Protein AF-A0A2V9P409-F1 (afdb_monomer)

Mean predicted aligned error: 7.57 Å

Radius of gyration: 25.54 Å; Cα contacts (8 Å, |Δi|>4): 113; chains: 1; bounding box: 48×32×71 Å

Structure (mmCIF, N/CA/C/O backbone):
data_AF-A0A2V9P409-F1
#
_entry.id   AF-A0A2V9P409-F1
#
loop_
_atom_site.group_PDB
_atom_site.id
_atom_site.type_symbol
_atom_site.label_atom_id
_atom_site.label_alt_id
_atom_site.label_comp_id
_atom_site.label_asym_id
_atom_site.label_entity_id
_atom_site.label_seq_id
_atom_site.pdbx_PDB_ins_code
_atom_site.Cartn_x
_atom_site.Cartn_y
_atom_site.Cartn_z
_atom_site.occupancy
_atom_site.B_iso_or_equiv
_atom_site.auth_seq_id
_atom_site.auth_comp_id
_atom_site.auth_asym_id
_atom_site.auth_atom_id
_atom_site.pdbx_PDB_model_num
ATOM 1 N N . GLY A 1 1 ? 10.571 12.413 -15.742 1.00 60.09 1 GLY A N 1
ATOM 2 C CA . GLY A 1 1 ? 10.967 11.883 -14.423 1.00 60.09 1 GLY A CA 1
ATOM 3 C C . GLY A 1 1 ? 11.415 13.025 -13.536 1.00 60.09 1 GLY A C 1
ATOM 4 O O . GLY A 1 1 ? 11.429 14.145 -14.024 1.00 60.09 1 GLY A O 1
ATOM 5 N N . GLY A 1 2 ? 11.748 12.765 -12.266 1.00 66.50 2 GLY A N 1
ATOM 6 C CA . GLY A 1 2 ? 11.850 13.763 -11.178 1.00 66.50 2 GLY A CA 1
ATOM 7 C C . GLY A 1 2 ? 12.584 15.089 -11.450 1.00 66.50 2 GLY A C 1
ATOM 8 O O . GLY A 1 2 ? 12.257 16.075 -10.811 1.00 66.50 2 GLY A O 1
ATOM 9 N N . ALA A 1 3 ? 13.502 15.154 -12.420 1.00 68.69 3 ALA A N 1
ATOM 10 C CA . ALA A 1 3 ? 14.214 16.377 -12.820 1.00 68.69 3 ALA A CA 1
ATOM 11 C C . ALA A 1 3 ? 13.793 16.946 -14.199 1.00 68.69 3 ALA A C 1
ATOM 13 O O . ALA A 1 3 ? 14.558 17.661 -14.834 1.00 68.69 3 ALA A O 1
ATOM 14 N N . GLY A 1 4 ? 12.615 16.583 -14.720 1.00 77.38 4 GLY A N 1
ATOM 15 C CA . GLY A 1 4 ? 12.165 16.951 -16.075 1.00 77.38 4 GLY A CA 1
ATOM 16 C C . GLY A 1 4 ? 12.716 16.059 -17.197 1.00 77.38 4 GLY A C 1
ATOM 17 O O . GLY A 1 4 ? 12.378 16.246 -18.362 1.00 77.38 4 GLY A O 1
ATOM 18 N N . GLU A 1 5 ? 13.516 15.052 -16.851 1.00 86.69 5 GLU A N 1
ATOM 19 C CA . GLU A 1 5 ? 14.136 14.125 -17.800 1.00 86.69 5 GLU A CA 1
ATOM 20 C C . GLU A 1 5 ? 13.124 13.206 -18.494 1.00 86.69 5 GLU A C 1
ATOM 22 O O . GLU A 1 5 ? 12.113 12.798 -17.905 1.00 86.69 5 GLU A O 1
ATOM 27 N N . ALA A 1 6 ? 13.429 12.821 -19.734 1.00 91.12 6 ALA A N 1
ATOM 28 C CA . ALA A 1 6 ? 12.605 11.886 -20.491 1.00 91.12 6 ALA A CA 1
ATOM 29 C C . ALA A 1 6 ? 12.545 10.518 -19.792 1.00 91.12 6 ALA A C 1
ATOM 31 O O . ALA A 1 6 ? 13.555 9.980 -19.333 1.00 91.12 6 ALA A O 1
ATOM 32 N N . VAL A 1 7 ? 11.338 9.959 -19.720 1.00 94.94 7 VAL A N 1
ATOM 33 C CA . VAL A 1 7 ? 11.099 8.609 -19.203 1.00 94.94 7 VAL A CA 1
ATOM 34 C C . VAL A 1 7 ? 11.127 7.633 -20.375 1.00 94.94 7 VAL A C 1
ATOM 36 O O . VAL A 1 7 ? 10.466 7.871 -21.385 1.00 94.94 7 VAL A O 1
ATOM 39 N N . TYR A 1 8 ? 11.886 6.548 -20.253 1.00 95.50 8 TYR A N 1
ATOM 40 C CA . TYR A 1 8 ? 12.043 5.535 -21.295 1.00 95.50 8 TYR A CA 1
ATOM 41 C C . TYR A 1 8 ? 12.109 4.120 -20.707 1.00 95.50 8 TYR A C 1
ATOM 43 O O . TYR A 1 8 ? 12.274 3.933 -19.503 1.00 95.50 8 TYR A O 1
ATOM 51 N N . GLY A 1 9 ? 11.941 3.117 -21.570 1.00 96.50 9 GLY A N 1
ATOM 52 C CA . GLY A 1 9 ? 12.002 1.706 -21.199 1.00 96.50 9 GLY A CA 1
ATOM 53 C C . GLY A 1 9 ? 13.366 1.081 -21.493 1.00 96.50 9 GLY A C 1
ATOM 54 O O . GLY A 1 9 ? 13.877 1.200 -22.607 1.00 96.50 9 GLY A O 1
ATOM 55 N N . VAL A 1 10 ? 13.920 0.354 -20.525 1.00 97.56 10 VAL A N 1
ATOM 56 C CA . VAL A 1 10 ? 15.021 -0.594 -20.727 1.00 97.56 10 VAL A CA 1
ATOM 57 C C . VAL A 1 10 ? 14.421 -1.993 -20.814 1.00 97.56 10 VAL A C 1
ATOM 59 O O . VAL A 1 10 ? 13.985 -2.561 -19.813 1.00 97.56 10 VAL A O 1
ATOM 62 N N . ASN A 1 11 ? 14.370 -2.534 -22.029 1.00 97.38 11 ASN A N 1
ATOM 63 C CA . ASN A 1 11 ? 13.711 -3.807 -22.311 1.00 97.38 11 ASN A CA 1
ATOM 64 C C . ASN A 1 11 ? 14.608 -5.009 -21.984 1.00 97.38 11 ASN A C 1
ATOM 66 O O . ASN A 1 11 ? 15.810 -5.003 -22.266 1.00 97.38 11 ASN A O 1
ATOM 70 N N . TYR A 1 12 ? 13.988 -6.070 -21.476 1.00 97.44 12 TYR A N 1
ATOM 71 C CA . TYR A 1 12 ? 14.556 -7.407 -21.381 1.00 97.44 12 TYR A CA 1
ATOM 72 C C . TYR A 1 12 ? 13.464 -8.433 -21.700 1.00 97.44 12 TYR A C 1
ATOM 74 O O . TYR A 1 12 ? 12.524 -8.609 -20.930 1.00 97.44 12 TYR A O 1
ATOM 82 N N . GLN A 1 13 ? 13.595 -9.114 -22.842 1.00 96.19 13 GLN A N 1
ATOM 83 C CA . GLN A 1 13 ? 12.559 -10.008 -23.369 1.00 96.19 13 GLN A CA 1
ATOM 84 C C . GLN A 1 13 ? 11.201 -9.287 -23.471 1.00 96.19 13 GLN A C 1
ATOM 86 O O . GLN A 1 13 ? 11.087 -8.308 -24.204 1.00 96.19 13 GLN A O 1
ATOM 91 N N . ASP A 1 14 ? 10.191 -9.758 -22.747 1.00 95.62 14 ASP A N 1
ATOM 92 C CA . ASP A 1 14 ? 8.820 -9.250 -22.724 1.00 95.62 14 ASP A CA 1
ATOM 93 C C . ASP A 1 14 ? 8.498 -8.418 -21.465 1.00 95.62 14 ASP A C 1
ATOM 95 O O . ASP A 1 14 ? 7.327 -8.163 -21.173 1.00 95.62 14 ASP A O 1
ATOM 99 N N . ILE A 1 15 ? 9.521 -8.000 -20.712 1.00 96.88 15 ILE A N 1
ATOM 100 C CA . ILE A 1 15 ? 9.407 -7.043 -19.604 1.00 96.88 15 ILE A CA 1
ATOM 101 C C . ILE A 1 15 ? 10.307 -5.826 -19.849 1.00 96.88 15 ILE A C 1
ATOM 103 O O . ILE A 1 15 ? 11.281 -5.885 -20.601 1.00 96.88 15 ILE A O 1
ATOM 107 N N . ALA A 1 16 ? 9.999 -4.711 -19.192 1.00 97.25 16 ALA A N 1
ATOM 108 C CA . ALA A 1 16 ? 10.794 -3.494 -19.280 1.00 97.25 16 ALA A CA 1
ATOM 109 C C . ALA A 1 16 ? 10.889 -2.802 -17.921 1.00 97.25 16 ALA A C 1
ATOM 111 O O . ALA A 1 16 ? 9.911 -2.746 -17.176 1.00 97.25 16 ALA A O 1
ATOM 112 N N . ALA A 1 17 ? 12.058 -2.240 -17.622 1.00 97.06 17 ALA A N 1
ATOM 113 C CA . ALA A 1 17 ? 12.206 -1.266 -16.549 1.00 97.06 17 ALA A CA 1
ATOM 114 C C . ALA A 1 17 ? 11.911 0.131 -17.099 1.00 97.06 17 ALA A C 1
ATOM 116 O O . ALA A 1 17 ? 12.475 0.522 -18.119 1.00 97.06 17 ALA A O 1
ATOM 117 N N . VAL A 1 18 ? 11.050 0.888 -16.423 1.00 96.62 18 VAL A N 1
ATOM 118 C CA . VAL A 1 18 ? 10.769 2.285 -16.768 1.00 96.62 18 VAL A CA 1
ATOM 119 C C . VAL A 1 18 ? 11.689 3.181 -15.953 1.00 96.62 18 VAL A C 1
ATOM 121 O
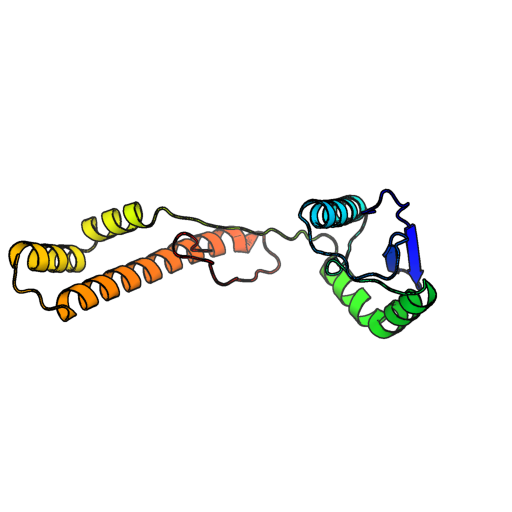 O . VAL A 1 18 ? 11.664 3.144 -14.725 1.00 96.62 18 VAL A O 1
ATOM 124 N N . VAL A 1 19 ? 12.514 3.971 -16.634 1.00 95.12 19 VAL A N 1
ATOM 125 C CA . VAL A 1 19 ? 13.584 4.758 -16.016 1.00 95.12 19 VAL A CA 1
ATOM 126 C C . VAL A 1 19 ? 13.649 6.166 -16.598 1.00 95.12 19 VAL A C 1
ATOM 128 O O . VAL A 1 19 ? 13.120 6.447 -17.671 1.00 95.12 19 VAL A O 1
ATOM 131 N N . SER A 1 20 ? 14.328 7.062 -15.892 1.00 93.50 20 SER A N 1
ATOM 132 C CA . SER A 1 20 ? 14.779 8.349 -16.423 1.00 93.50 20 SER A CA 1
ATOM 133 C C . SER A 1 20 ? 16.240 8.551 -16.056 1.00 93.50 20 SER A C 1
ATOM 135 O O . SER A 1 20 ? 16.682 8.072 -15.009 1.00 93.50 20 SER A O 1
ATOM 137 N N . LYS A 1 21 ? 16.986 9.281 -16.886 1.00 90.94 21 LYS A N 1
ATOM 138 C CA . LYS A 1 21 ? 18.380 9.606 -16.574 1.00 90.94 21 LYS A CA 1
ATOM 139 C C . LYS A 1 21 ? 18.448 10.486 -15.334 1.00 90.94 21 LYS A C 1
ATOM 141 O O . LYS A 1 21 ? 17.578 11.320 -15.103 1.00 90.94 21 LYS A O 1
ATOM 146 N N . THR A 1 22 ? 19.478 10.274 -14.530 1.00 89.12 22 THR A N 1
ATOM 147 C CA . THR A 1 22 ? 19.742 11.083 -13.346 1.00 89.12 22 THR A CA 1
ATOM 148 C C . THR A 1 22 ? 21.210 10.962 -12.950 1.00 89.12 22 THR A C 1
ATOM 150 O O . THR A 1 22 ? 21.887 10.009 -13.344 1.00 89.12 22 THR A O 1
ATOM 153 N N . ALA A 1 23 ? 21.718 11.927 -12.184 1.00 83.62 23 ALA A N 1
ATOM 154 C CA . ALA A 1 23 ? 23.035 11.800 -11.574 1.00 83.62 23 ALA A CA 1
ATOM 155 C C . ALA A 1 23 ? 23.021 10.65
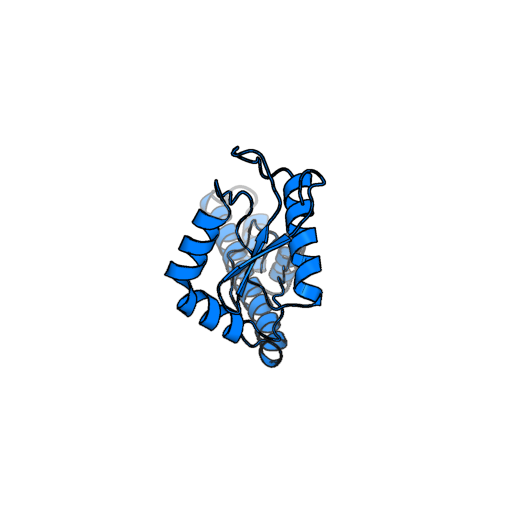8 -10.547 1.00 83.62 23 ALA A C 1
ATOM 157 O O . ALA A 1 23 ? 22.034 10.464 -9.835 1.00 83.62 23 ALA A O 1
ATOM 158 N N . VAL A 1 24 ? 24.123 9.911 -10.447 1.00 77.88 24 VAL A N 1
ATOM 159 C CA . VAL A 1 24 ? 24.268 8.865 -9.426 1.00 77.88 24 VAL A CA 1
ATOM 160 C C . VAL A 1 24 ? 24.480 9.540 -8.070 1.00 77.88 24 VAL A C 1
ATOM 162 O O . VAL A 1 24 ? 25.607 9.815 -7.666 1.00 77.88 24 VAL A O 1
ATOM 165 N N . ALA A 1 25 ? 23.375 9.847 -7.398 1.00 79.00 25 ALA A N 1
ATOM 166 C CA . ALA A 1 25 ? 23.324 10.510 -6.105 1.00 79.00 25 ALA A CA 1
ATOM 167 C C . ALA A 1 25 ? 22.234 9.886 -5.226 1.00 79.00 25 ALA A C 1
* * *
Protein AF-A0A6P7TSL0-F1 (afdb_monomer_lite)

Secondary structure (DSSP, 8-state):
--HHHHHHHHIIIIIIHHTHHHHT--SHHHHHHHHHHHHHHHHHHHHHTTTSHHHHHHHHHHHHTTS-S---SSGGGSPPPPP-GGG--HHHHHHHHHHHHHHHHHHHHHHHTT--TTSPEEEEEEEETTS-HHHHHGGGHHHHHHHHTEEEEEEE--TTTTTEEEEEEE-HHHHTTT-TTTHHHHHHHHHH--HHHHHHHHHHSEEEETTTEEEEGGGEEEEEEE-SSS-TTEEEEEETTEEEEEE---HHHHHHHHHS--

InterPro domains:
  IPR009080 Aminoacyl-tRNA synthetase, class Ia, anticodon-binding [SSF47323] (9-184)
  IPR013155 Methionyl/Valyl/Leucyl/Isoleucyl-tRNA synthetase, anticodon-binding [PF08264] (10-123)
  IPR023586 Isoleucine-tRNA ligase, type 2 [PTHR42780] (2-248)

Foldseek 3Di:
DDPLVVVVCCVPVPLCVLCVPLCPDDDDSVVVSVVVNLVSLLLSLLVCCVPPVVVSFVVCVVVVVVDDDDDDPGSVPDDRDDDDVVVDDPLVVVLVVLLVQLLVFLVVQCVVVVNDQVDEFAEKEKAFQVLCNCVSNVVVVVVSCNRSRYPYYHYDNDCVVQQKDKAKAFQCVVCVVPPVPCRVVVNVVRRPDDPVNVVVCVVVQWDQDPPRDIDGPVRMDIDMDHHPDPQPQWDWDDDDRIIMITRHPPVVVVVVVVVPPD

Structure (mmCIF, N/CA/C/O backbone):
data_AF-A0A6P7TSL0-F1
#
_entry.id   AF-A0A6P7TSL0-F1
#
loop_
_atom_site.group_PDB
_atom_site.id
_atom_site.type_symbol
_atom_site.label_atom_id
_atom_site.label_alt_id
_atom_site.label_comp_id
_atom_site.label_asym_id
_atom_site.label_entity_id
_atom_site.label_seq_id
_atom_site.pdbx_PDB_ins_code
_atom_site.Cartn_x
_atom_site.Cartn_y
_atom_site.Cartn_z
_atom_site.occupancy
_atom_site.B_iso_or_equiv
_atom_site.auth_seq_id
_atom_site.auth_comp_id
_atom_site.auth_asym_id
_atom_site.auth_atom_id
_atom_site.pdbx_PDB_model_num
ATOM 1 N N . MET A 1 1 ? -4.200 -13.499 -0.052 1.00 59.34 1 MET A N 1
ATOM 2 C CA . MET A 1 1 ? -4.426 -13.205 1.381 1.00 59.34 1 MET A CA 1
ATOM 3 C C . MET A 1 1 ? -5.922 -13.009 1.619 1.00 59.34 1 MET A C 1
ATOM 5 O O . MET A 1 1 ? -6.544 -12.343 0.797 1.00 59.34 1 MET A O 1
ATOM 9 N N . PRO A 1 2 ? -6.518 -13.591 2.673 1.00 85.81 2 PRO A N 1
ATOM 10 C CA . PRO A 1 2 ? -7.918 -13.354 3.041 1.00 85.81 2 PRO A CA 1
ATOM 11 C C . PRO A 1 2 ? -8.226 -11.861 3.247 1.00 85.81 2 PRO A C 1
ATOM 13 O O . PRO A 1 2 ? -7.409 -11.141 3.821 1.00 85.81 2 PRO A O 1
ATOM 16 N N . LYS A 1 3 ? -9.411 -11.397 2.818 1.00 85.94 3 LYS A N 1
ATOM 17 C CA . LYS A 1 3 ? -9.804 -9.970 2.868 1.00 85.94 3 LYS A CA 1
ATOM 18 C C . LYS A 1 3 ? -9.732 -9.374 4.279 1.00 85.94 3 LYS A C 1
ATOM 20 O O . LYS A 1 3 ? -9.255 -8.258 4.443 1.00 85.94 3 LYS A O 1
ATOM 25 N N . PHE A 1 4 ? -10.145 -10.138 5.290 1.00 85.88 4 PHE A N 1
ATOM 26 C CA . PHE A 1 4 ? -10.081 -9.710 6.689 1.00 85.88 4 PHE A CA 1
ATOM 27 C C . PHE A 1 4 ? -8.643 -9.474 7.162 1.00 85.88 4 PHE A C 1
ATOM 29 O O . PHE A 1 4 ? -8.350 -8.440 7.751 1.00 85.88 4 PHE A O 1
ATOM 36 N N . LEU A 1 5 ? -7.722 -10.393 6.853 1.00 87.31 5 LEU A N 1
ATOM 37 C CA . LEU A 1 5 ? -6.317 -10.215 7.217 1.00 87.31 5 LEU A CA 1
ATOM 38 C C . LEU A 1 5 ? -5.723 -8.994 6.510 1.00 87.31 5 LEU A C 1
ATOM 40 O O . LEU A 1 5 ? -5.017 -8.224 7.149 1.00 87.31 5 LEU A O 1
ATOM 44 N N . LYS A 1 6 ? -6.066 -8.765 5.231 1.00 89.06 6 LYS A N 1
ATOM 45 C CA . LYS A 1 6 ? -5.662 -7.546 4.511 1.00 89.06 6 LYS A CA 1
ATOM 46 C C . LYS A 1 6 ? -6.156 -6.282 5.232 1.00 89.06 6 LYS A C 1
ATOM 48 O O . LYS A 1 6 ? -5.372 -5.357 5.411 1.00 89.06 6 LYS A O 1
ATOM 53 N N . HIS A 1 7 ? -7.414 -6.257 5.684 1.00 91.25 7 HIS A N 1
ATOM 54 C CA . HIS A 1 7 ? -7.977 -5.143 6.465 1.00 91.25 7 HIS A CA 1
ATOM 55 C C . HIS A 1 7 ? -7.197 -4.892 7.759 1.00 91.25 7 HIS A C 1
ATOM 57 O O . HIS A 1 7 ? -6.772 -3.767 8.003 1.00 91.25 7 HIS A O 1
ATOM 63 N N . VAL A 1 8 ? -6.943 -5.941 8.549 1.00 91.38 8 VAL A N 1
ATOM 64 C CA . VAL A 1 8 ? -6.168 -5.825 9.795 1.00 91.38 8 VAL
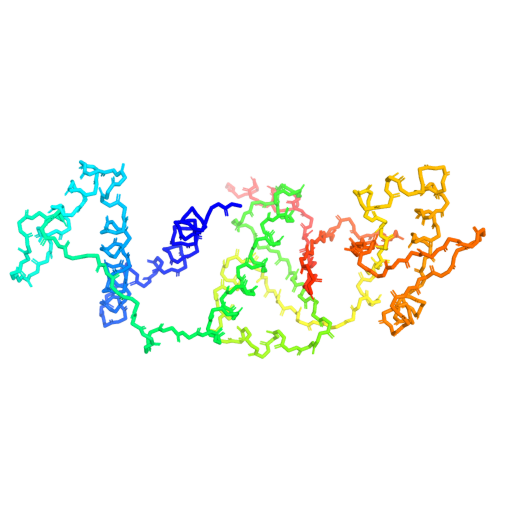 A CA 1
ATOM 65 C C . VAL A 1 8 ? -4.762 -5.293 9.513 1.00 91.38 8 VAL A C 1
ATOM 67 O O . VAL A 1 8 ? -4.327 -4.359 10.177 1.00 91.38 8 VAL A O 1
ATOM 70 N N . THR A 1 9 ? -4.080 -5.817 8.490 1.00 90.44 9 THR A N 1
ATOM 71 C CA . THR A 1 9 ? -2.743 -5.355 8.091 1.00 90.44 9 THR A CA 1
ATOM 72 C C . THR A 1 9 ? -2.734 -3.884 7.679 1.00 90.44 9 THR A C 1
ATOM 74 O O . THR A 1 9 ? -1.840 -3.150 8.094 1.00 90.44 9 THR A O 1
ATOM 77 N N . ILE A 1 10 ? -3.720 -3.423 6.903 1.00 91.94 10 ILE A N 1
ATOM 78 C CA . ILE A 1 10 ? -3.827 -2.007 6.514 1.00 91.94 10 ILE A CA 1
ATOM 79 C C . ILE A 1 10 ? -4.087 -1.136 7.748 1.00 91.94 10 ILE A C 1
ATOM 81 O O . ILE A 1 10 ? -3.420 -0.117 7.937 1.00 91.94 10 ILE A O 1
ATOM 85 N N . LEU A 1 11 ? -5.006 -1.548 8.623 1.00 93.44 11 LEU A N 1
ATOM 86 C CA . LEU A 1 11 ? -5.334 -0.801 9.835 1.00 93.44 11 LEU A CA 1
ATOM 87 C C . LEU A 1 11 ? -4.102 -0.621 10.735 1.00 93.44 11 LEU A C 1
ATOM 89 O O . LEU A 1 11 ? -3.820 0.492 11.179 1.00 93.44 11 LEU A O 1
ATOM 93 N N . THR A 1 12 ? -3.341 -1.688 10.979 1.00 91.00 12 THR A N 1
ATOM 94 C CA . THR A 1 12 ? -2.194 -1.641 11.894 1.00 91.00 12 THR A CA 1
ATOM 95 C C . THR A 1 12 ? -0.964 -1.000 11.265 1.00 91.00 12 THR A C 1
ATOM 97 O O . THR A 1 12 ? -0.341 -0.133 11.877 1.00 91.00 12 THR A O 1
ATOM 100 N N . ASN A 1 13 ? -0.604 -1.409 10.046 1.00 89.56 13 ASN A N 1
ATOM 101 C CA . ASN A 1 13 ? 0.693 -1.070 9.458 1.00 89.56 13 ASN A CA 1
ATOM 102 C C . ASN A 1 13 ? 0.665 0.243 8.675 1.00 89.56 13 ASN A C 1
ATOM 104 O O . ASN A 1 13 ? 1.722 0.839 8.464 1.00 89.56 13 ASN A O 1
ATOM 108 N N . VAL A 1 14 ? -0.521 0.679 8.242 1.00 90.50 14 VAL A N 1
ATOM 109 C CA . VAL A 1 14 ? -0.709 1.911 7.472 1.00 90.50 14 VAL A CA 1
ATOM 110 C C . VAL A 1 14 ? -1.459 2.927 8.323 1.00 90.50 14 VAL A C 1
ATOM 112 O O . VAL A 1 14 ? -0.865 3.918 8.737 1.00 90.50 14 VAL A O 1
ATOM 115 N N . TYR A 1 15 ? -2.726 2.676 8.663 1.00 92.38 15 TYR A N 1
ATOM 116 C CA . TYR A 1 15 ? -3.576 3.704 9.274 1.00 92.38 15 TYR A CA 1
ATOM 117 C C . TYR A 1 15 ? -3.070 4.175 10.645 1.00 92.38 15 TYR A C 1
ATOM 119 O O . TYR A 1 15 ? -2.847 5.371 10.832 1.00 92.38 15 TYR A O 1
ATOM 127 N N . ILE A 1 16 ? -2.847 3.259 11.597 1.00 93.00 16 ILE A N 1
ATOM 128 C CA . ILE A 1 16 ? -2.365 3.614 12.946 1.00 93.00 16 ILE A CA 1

## TASK TO CARRY OUT
From the material above, retype precisely the lines between the line holding "ATOM 81 O O" and the line holding "ATOM 115 N N", inclusive, and nothing beyond them.

## EXERCISE RESULT
ATOM 81 O O . ILE A 1 10 ? -3.420 -0.117 7.937 1.00 91.94 10 ILE A O 1
ATOM 85 N N . LEU A 1 11 ? -5.006 -1.548 8.623 1.00 93.44 11 LEU A N 1
ATOM 86 C CA . LEU A 1 11 ? -5.334 -0.801 9.835 1.00 93.44 11 LEU A CA 1
ATOM 87 C C . LEU A 1 11 ? -4.102 -0.621 10.735 1.00 93.44 11 LEU A C 1
ATOM 89 O O . LEU A 1 11 ? -3.820 0.492 11.179 1.00 93.44 11 LEU A O 1
ATOM 93 N N . THR A 1 12 ? -3.341 -1.688 10.979 1.00 91.00 12 THR A N 1
ATOM 94 C CA . THR A 1 12 ? -2.194 -1.641 11.894 1.00 91.00 12 THR A CA 1
ATOM 95 C C . THR A 1 12 ? -0.964 -1.000 11.265 1.00 91.00 12 THR A C 1
ATOM 97 O O . THR A 1 12 ? -0.341 -0.133 11.877 1.00 91.00 12 THR A O 1
ATOM 100 N N . ASN A 1 13 ? -0.604 -1.409 10.046 1.00 89.56 13 ASN A N 1
ATOM 101 C CA . ASN A 1 13 ? 0.693 -1.070 9.458 1.00 89.56 13 ASN A CA 1
ATOM 102 C C . ASN A 1 13 ? 0.665 0.243 8.675 1.00 89.56 13 ASN A C 1
ATOM 104 O O . ASN A 1 13 ? 1.722 0.839 8.464 1.00 89.56 13 ASN A O 1
ATOM 108 N N . VAL A 1 14 ? -0.521 0.679 8.242 1.00 90.50 14 VAL A N 1
ATOM 109 C CA . VAL A 1 14 ? -0.709 1.911 7.472 1.00 90.50 14 VAL A CA 1
ATOM 110 C C . VAL A 1 14 ? -1.459 2.927 8.323 1.00 90.50 14 VAL A C 1
ATOM 112 O O . VAL A 1 14 ? -0.865 3.918 8.737 1.00 90.50 14 VAL A O 1
ATOM 115 N N . TYR A 1 15 ? -2.726 2.676 8.663 1.00 92.38 15 TYR A N 1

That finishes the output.